Exercise objective
From the entries below, gather each line containing the word "phosphatase".

++++ Material for this task ++++

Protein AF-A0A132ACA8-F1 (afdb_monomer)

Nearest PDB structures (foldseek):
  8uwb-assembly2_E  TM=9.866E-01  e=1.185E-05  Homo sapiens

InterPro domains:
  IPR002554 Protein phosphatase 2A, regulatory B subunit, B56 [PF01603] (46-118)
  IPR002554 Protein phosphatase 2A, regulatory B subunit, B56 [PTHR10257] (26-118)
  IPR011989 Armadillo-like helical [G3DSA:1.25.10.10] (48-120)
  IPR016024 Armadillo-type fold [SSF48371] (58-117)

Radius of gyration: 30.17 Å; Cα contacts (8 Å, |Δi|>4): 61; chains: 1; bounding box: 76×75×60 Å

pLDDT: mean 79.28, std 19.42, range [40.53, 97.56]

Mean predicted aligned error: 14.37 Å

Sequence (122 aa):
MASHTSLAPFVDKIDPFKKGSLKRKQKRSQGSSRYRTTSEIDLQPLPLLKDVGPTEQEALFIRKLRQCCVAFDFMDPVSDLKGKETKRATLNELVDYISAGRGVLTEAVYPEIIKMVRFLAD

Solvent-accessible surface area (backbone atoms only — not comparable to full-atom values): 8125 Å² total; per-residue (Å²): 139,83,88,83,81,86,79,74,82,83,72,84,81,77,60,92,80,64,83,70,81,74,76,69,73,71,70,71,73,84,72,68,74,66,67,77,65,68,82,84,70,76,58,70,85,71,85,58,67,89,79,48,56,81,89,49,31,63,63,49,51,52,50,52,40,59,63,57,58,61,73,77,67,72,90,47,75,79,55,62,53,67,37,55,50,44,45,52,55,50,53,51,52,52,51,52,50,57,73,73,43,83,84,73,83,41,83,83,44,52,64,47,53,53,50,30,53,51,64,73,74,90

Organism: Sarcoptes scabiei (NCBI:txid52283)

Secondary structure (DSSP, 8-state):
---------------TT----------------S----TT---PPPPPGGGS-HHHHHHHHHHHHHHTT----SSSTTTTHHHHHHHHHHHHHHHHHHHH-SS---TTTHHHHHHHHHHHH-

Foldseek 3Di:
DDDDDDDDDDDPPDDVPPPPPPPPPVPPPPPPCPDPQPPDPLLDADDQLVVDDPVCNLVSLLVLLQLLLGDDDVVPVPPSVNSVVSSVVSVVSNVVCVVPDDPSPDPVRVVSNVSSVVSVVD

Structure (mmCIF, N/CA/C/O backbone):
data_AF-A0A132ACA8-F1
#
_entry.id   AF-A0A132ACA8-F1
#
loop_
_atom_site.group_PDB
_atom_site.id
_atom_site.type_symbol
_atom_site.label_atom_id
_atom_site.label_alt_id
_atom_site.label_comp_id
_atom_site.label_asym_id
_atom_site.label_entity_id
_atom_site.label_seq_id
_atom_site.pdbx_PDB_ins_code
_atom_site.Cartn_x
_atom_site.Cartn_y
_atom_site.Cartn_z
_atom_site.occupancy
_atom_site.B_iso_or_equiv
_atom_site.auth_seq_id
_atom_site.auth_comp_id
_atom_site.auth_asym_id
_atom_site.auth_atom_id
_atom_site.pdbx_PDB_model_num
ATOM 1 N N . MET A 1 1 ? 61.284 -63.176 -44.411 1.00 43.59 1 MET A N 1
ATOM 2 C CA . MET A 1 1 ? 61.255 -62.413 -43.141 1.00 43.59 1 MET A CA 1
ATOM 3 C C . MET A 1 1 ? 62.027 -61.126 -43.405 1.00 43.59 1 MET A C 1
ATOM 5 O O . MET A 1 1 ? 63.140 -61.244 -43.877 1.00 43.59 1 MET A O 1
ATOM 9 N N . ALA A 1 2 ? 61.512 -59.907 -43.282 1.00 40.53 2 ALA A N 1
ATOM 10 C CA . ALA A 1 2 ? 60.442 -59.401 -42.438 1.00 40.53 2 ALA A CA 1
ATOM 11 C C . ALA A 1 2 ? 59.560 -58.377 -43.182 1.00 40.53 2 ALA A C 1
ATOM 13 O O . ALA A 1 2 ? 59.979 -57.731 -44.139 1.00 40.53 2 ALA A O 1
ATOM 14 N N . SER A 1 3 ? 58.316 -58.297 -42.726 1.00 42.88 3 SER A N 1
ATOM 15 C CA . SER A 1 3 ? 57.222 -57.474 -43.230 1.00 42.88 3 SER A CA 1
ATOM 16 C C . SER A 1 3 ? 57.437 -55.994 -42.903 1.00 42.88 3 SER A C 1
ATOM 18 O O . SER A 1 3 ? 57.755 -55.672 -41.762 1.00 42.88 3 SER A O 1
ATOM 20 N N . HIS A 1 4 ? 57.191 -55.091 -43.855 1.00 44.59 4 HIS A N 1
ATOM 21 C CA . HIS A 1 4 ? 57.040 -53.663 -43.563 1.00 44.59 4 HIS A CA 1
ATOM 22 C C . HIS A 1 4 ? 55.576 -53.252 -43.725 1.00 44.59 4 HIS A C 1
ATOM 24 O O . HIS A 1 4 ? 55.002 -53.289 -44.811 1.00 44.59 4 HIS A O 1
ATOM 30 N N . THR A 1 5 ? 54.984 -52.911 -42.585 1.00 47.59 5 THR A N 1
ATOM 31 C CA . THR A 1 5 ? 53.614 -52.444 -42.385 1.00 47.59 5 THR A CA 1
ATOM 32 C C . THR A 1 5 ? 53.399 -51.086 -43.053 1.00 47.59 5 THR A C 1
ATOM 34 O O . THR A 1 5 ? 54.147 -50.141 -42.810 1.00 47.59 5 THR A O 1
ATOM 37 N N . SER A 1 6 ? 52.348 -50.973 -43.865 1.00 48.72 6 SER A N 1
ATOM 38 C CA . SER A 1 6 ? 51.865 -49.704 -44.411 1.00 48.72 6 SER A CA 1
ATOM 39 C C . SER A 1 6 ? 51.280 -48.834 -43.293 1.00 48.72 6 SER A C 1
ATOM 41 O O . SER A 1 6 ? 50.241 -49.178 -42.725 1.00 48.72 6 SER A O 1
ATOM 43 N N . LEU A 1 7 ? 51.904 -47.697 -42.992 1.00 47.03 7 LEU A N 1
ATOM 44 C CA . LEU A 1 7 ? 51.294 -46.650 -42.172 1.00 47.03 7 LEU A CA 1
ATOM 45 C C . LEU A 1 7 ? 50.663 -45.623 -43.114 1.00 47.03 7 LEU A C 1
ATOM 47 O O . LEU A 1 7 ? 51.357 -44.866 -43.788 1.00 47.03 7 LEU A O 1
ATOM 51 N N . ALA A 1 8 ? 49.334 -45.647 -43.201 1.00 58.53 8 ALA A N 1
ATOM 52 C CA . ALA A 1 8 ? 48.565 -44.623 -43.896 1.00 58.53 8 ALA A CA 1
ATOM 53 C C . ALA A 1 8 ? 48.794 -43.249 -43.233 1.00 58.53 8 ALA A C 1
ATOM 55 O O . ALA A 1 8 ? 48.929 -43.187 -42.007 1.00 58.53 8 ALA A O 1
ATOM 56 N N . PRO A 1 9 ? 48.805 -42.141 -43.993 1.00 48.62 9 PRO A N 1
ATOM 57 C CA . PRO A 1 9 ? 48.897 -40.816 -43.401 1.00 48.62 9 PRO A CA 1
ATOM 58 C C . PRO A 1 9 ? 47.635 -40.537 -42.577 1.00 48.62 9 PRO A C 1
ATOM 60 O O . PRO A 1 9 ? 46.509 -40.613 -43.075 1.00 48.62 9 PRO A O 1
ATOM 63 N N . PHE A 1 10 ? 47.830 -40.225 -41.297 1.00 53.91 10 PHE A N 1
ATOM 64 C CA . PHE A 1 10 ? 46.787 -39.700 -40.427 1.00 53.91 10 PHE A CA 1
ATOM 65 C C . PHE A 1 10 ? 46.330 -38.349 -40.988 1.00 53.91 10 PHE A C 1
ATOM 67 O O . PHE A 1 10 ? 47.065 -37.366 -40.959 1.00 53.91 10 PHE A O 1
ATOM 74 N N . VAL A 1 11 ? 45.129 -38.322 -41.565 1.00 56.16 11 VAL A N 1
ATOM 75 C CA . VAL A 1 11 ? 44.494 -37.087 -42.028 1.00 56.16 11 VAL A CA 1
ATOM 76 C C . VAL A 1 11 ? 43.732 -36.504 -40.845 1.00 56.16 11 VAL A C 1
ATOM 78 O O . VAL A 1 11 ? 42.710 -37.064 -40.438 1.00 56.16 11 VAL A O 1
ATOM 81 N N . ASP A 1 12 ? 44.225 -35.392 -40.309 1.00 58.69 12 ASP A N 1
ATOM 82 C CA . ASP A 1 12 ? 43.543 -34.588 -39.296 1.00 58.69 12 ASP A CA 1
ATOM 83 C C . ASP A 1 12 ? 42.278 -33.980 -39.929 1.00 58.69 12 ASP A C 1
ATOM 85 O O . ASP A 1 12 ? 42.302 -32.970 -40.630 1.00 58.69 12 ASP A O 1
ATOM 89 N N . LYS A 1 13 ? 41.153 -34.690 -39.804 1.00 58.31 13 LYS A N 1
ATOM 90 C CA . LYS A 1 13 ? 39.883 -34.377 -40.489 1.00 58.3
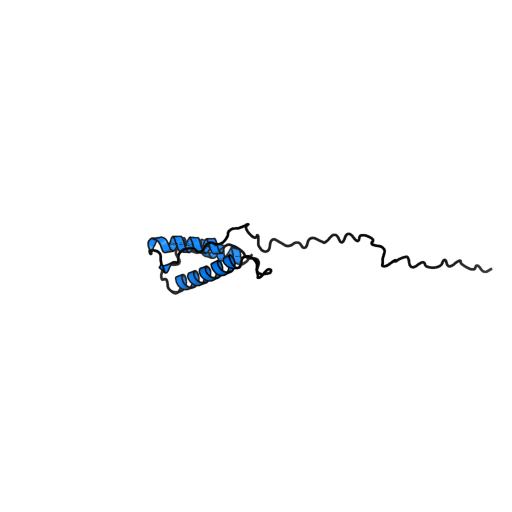1 13 LYS A CA 1
ATOM 91 C C . LYS A 1 13 ? 39.044 -33.321 -39.765 1.00 58.31 13 LYS A C 1
ATOM 93 O O . LYS A 1 13 ? 37.844 -33.218 -40.026 1.00 58.31 13 LYS A O 1
ATOM 98 N N . ILE A 1 14 ? 39.635 -32.537 -38.869 1.00 59.62 14 ILE A N 1
ATOM 99 C CA . ILE A 1 14 ? 38.912 -31.501 -38.131 1.00 59.62 14 ILE A CA 1
ATOM 100 C C . ILE A 1 14 ? 39.186 -30.152 -38.797 1.00 59.62 14 ILE A C 1
ATOM 102 O O . ILE A 1 14 ? 40.118 -29.436 -38.455 1.00 59.62 14 ILE A O 1
ATOM 106 N N . ASP A 1 15 ? 38.353 -29.829 -39.784 1.00 66.00 15 ASP A N 1
ATOM 107 C CA . ASP A 1 15 ? 38.302 -28.512 -40.419 1.00 66.00 15 ASP A CA 1
ATOM 108 C C . ASP A 1 15 ? 37.585 -27.517 -39.477 1.00 66.00 15 ASP A C 1
ATOM 110 O O . ASP A 1 15 ? 36.376 -27.669 -39.256 1.00 66.00 15 ASP A O 1
ATOM 114 N N . PRO A 1 16 ? 38.277 -26.500 -38.922 1.00 58.81 16 PRO A N 1
ATOM 115 C CA . PRO A 1 16 ? 37.687 -25.541 -37.986 1.00 58.81 16 PRO A CA 1
ATOM 116 C C . PRO A 1 16 ? 36.632 -24.623 -38.629 1.00 58.81 16 PRO A C 1
ATOM 118 O O . PRO A 1 16 ? 35.906 -23.936 -37.910 1.00 58.81 16 PRO A O 1
ATOM 121 N N . PHE A 1 17 ? 36.503 -24.620 -39.962 1.00 56.66 17 PHE A N 1
ATOM 122 C CA . PHE A 1 17 ? 35.533 -23.807 -40.699 1.00 56.66 17 PHE A CA 1
ATOM 123 C C . PHE A 1 17 ? 34.331 -24.600 -41.224 1.00 56.66 17 PHE A C 1
ATOM 125 O O . PHE A 1 17 ? 33.359 -24.000 -41.702 1.00 56.66 17 PHE A O 1
ATOM 132 N N . LYS A 1 18 ? 34.309 -25.933 -41.075 1.00 59.00 18 LYS A N 1
ATOM 133 C CA . LYS A 1 18 ? 33.092 -26.710 -41.330 1.00 59.00 18 LYS A CA 1
ATOM 134 C C . LYS A 1 18 ? 32.082 -26.
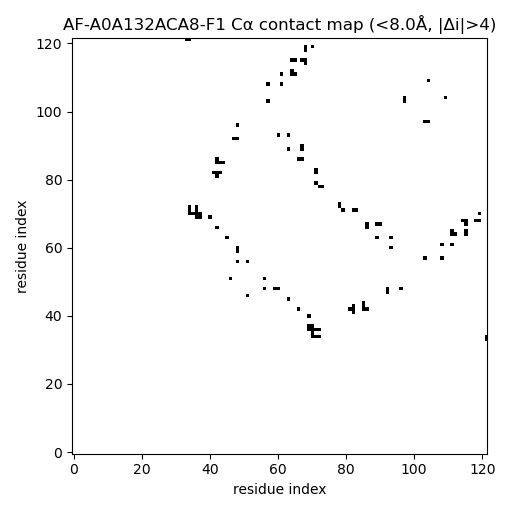450 -40.220 1.00 59.00 18 LYS A C 1
ATOM 136 O O . LYS A 1 18 ? 32.158 -27.016 -39.134 1.00 59.00 18 LYS A O 1
ATOM 141 N N . LYS A 1 19 ? 31.077 -25.624 -40.537 1.00 60.31 19 LYS A N 1
ATOM 142 C CA . LYS A 1 19 ? 29.829 -25.439 -39.778 1.00 60.31 19 LYS A CA 1
ATOM 143 C C . LYS A 1 19 ? 29.028 -26.749 -39.722 1.00 60.31 19 LYS A C 1
ATOM 145 O O . LYS A 1 19 ? 27.946 -26.864 -40.290 1.00 60.31 19 LYS A O 1
ATOM 150 N N . GLY A 1 20 ? 29.545 -27.749 -39.015 1.00 50.31 20 GLY A N 1
ATOM 151 C CA . GLY A 1 20 ? 28.719 -28.789 -38.433 1.00 50.31 20 GLY A CA 1
ATOM 152 C C . GLY A 1 20 ? 27.799 -28.091 -37.447 1.00 50.31 20 GLY A C 1
ATOM 153 O O . GLY A 1 20 ? 28.264 -27.524 -36.460 1.00 50.31 20 GLY A O 1
ATOM 154 N N . SER A 1 21 ? 26.504 -28.052 -37.753 1.00 57.78 21 SER A N 1
ATOM 155 C CA . SER A 1 21 ? 25.492 -27.552 -36.831 1.00 57.78 21 SER A CA 1
ATOM 156 C C . SER A 1 21 ? 25.498 -28.460 -35.603 1.00 57.78 21 SER A C 1
ATOM 158 O O . SER A 1 21 ? 24.766 -29.446 -35.524 1.00 57.78 21 SER A O 1
ATOM 160 N N . LEU A 1 22 ? 26.353 -28.140 -34.631 1.00 56.56 22 LEU A N 1
ATOM 161 C CA . LEU A 1 22 ? 26.158 -28.544 -33.257 1.00 56.56 22 LEU A CA 1
ATOM 162 C C . LEU A 1 22 ? 24.857 -27.865 -32.858 1.00 56.56 22 LEU A C 1
ATOM 164 O O . LEU A 1 22 ? 24.844 -26.724 -32.393 1.00 56.56 22 LEU A O 1
ATOM 168 N N . LYS A 1 23 ? 23.739 -28.564 -33.064 1.00 55.59 23 LYS A N 1
ATOM 169 C CA . LYS A 1 23 ? 22.536 -28.320 -32.290 1.00 55.59 23 LYS A CA 1
ATOM 170 C C . LYS A 1 23 ? 22.943 -28.569 -30.841 1.00 55.59 23 LYS A C 1
ATOM 172 O O . LYS A 1 23 ? 22.733 -29.653 -30.304 1.00 55.59 23 LYS A O 1
ATOM 177 N N . ARG A 1 24 ? 23.542 -27.557 -30.196 1.00 53.53 24 ARG A N 1
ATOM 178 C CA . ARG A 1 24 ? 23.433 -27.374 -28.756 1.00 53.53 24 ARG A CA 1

++++

Solution for this exercise
  IPR002554 Protein phosphatase 2A, regulatory B subunit, B56 [PF01603] (46-118)
  IPR002554 Protein phosphatase 2A, regulatory B subunit, B56 [PTHR10257] (26-118)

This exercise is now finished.